Friday, March 15, 2013

A Closer Look at San Diego Hospice (continued)

Contributor Shelley Sansbury responding to comment (below) about CEO's effort to change culture:


Please be assured my intention was not to cast aspersions on anyone. Rather it was to question the necessity of the decision to shut down the very highly regarded San Diego Hospice and Institute for Palliative Medicine in the wake of a Medicare Post-Payment Review of 149 patients.

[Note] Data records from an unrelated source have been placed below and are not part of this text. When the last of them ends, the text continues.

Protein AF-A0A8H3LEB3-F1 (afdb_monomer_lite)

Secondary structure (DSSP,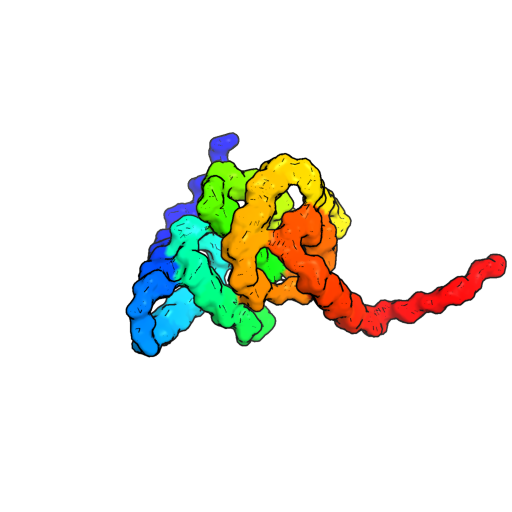 8-state):
---S----SSHHHHHHHHHHHHHHHHS---TTHHHHHHHHHHHHHTS-GGGS-GGG--HHHHHHHHHTTTTS-TTS-SS-HHHHHHHHHHHHHHHH-GGGHHHHHHHS--HHHHTTS-GGGPPPP-TT-HHHHHHHHHHHHHHTTGGGG--GGGS-HHHIIIIIGGGT-S-HHHHHHHHHHHHHHHTTS---------

Foldseek 3Di:
DPDDPPDDDPLPPLLVLLLVLQVVQPPPDDPVCVVVLVVSLLVNQQDQPVSYDLVSHDLRSLLSSLVVVLPDPPPSGPAFLLRSVLSLLLSLCCVVPVVCSVVSCVLRDGVVSCVPPPLQPDAARDLPDPVLVVCLVSSLVSCVSVVVSGQLLRPDLSCLVRRVVSSPSDDPVSSVVSVVSNVVVVPVDDDDDDDDDD

Structure (mmCIF, N/CA/C/O backbone):
data_AF-A0A8H3LEB3-F1
#
_entry.id   AF-A0A8H3LEB3-F1
#
loop_
_atom_site.group_PDB
_atom_site.id
_atom_site.type_symbol
_atom_site.label_atom_id
_atom_site.label_alt_id
_atom_site.label_comp_id
_atom_site.label_asym_id
_atom_site.label_entity_id
_atom_site.label_seq_id
_atom_site.pdbx_PDB_ins_code
_atom_site.Cartn_x
_atom_site.Cartn_y
_atom_site.Cartn_z
_atom_site.occupancy
_atom_site.B_iso_or_equiv
_atom_site.auth_seq_id
_atom_site.auth_comp_id
_atom_site.auth_asym_id
_atom_site.auth_atom_id
_atom_site.pdbx_PDB_model_num
ATOM 1 N N . MET A 1 1 ? -7.457 25.186 -14.925 1.00 37.62 1 MET A N 1
ATOM 2 C CA . MET A 1 1 ? -7.322 24.969 -13.463 1.00 37.62 1 MET A CA 1
ATOM 3 C C . MET 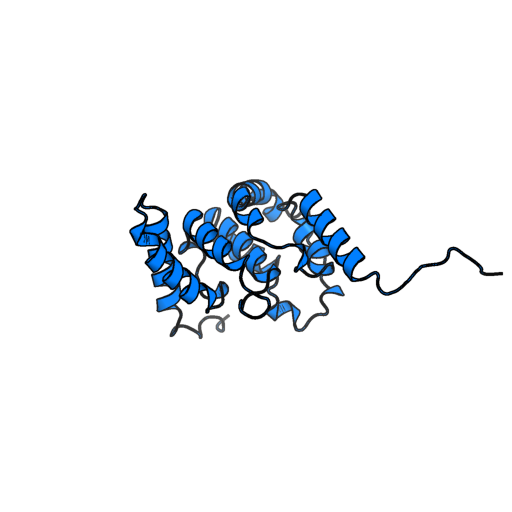A 1 1 ? -8.679 24.970 -12.722 1.00 37.62 1 MET A C 1
ATOM 5 O O . MET A 1 1 ? -8.773 25.468 -11.610 1.00 37.62 1 MET A O 1
ATOM 9 N N . LYS A 1 2 ? -9.747 24.404 -13.317 1.00 34.53 2 LYS A N 1
ATOM 10 C CA . LYS A 1 2 ? -11.095 24.274 -12.714 1.00 34.53 2 LYS A CA 1
ATOM 11 C C . LYS A 1 2 ? -11.801 23.000 -13.219 1.00 34.53 2 LYS A C 1
ATOM 13 O O . LYS A 1 2 ? -12.817 23.087 -13.894 1.00 34.53 2 LYS A O 1
ATOM 18 N N . SER A 1 3 ? -11.247 21.817 -12.942 1.00 37.66 3 SER A N 1
ATOM 19 C CA . SER A 1 3 ? -11.932 20.548 -13.264 1.00 37.66 3 SER A CA 1
ATOM 20 C C . SER A 1 3 ? -11.559 19.371 -12.349 1.00 37.66 3 SER A C 1
ATOM 22 O O . SER A 1 3 ? -11.485 18.241 -12.810 1.00 37.66 3 SER A O 1
ATOM 24 N N . TYR A 1 4 ? -11.354 19.611 -11.048 1.00 42.28 4 TYR A N 1
ATOM 25 C CA . TYR A 1 4 ? -11.118 18.526 -10.073 1.00 42.28 4 TYR A CA 1
ATOM 26 C C . TYR A 1 4 ? -12.130 18.482 -8.916 1.00 42.28 4 TYR A C 1
ATOM 28 O O . TYR A 1 4 ? -11.968 17.716 -7.978 1.00 42.28 4 TYR A O 1
ATOM 36 N N . MET A 1 5 ? -13.216 19.264 -8.963 1.00 45.94 5 MET A N 1
ATOM 37 C CA . MET A 1 5 ? -14.194 19.326 -7.863 1.00 45.94 5 MET A CA 1
ATOM 38 C C . MET A 1 5 ? -15.623 19.023 -8.312 1.00 45.94 5 MET A C 1
ATOM 40 O O . MET A 1 5 ? -16.530 19.822 -8.083 1.00 45.94 5 MET A O 1
ATOM 44 N N . LYS A 1 6 ? -15.855 17.872 -8.952 1.00 40.72 6 LYS A N 1
ATOM 45 C CA . LYS A 1 6 ? -17.225 17.470 -9.307 1.00 40.72 6 LYS A CA 1
ATOM 46 C C . LYS A 1 6 ? -17.582 16.028 -8.961 1.00 40.72 6 LYS A C 1
ATOM 48 O O . LYS A 1 6 ? -18.215 15.373 -9.764 1.00 40.72 6 LYS A O 1
ATOM 53 N N . HIS A 1 7 ? -17.288 15.578 -7.738 1.00 38.78 7 HIS A N 1
ATOM 54 C CA . HIS A 1 7 ? -17.949 14.409 -7.133 1.00 38.78 7 HIS A CA 1
ATOM 55 C C . HIS A 1 7 ? -18.067 14.572 -5.605 1.00 38.78 7 HIS A C 1
ATOM 57 O O . HIS A 1 7 ? -17.356 13.931 -4.845 1.00 38.78 7 HIS A O 1
ATOM 63 N N . ARG A 1 8 ? -18.951 15.464 -5.129 1.00 41.16 8 ARG A N 1
ATOM 64 C CA . ARG A 1 8 ? -19.104 15.792 -3.691 1.00 41.16 8 ARG A CA 1
ATOM 65 C C . ARG A 1 8 ? -20.420 15.350 -3.033 1.00 41.16 8 ARG A C 1
ATOM 67 O O . ARG A 1 8 ? -20.783 15.895 -2.002 1.00 41.16 8 ARG A O 1
ATOM 74 N N . HIS A 1 9 ? -21.116 14.342 -3.567 1.00 37.41 9 HIS A N 1
ATOM 75 C CA . HIS A 1 9 ? -22.388 13.884 -2.973 1.00 37.41 9 HIS A CA 1
ATOM 76 C C . HIS A 1 9 ? -22.450 12.416 -2.518 1.00 37.41 9 HIS A C 1
ATOM 78 O O . HIS A 1 9 ? -23.502 11.976 -2.078 1.00 37.41 9 HIS A O 1
ATOM 84 N N . ASN A 1 10 ? -21.336 11.671 -2.522 1.00 44.28 10 ASN A N 1
ATOM 85 C CA . ASN A 1 10 ? -21.275 10.331 -1.899 1.00 44.28 10 ASN A CA 1
ATOM 86 C C . ASN A 1 10 ? -19.967 10.070 -1.114 1.00 44.28 10 ASN A C 1
ATOM 88 O O . ASN A 1 10 ? -19.663 8.942 -0.752 1.00 44.28 10 ASN A O 1
ATOM 92 N N . VAL A 1 11 ? -19.180 11.127 -0.878 1.00 50.66 11 VAL A N 1
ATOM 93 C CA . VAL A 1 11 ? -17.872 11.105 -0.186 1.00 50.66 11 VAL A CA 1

What you call a 15 year long cultural disregard for the compliance requirements of Medicare mischaracterizes the Open Access policy pioneered by HSDIPM and now employed by more than one in four hospices throughout the country. Medicare eligibility rules clearly do not allow hospices to serve patients who seek curative care, and both the hospice physician as well as the patients’ physician must certify (and periodically re-certify) that the patient is terminal with a prognosis of less than 6 months to live. Within this framework however hospices are permitted to establish their own policies, procedures and criteria for admission and discharge. Whether a patient has a willing and able caregiver available at home can affect whether a hospice accepts or declines to serve a patient who meets all Medicare Hospice eligibility requirements. Abundant research has examined restrictive enrollment policies as barriers to hospice care. (The Debate in Hospice Care, J Oncol Prac, May 1, 2008: 153-157 http://jop.ascopubs.org/content/4/3/153.full). It appears to me SDHIPM's efforts to maintain an Open Access policy is commendable. You ascribe the fate of this organization to a new CEOs attempt to change the culture, purge the executive team, but it was too late…for what? Too late to manage to achieve proper alignment between a commitment to provide the best possible hospice care and Medicare regulatory compliance, an intention the executive expressed in a Nov 13 press report.

I am familiar with the financials, as reported to the CA Office of Statewide Health and Development (and available to anyone with an internet connection). In 2011 this hospice, with an annual unduplicated census of 4,665 patients spent $320K in palliative radiation therapy alone. In total for 2011, net operating expenses of $81M exceeded net patient revenue of $71M. Non-operating revenue including community support such as “donations and contributions” amounted to $12.5M, producing a positive total fund balance.

Another interesting item included in this report is the 78,375 “Medicare Reportable Hours of Volunteer Services”. While this may be of little relevance to the bankruptcy court, it is, and I hope you would agree, a genuine asset, and perhaps one more small reason to hope that those involved in the governance of this voluntary non-profit organization would muster the devotion to emerge from Chapter 11, rather than permanently abandon operations and put an end to the mission on which the organization was built.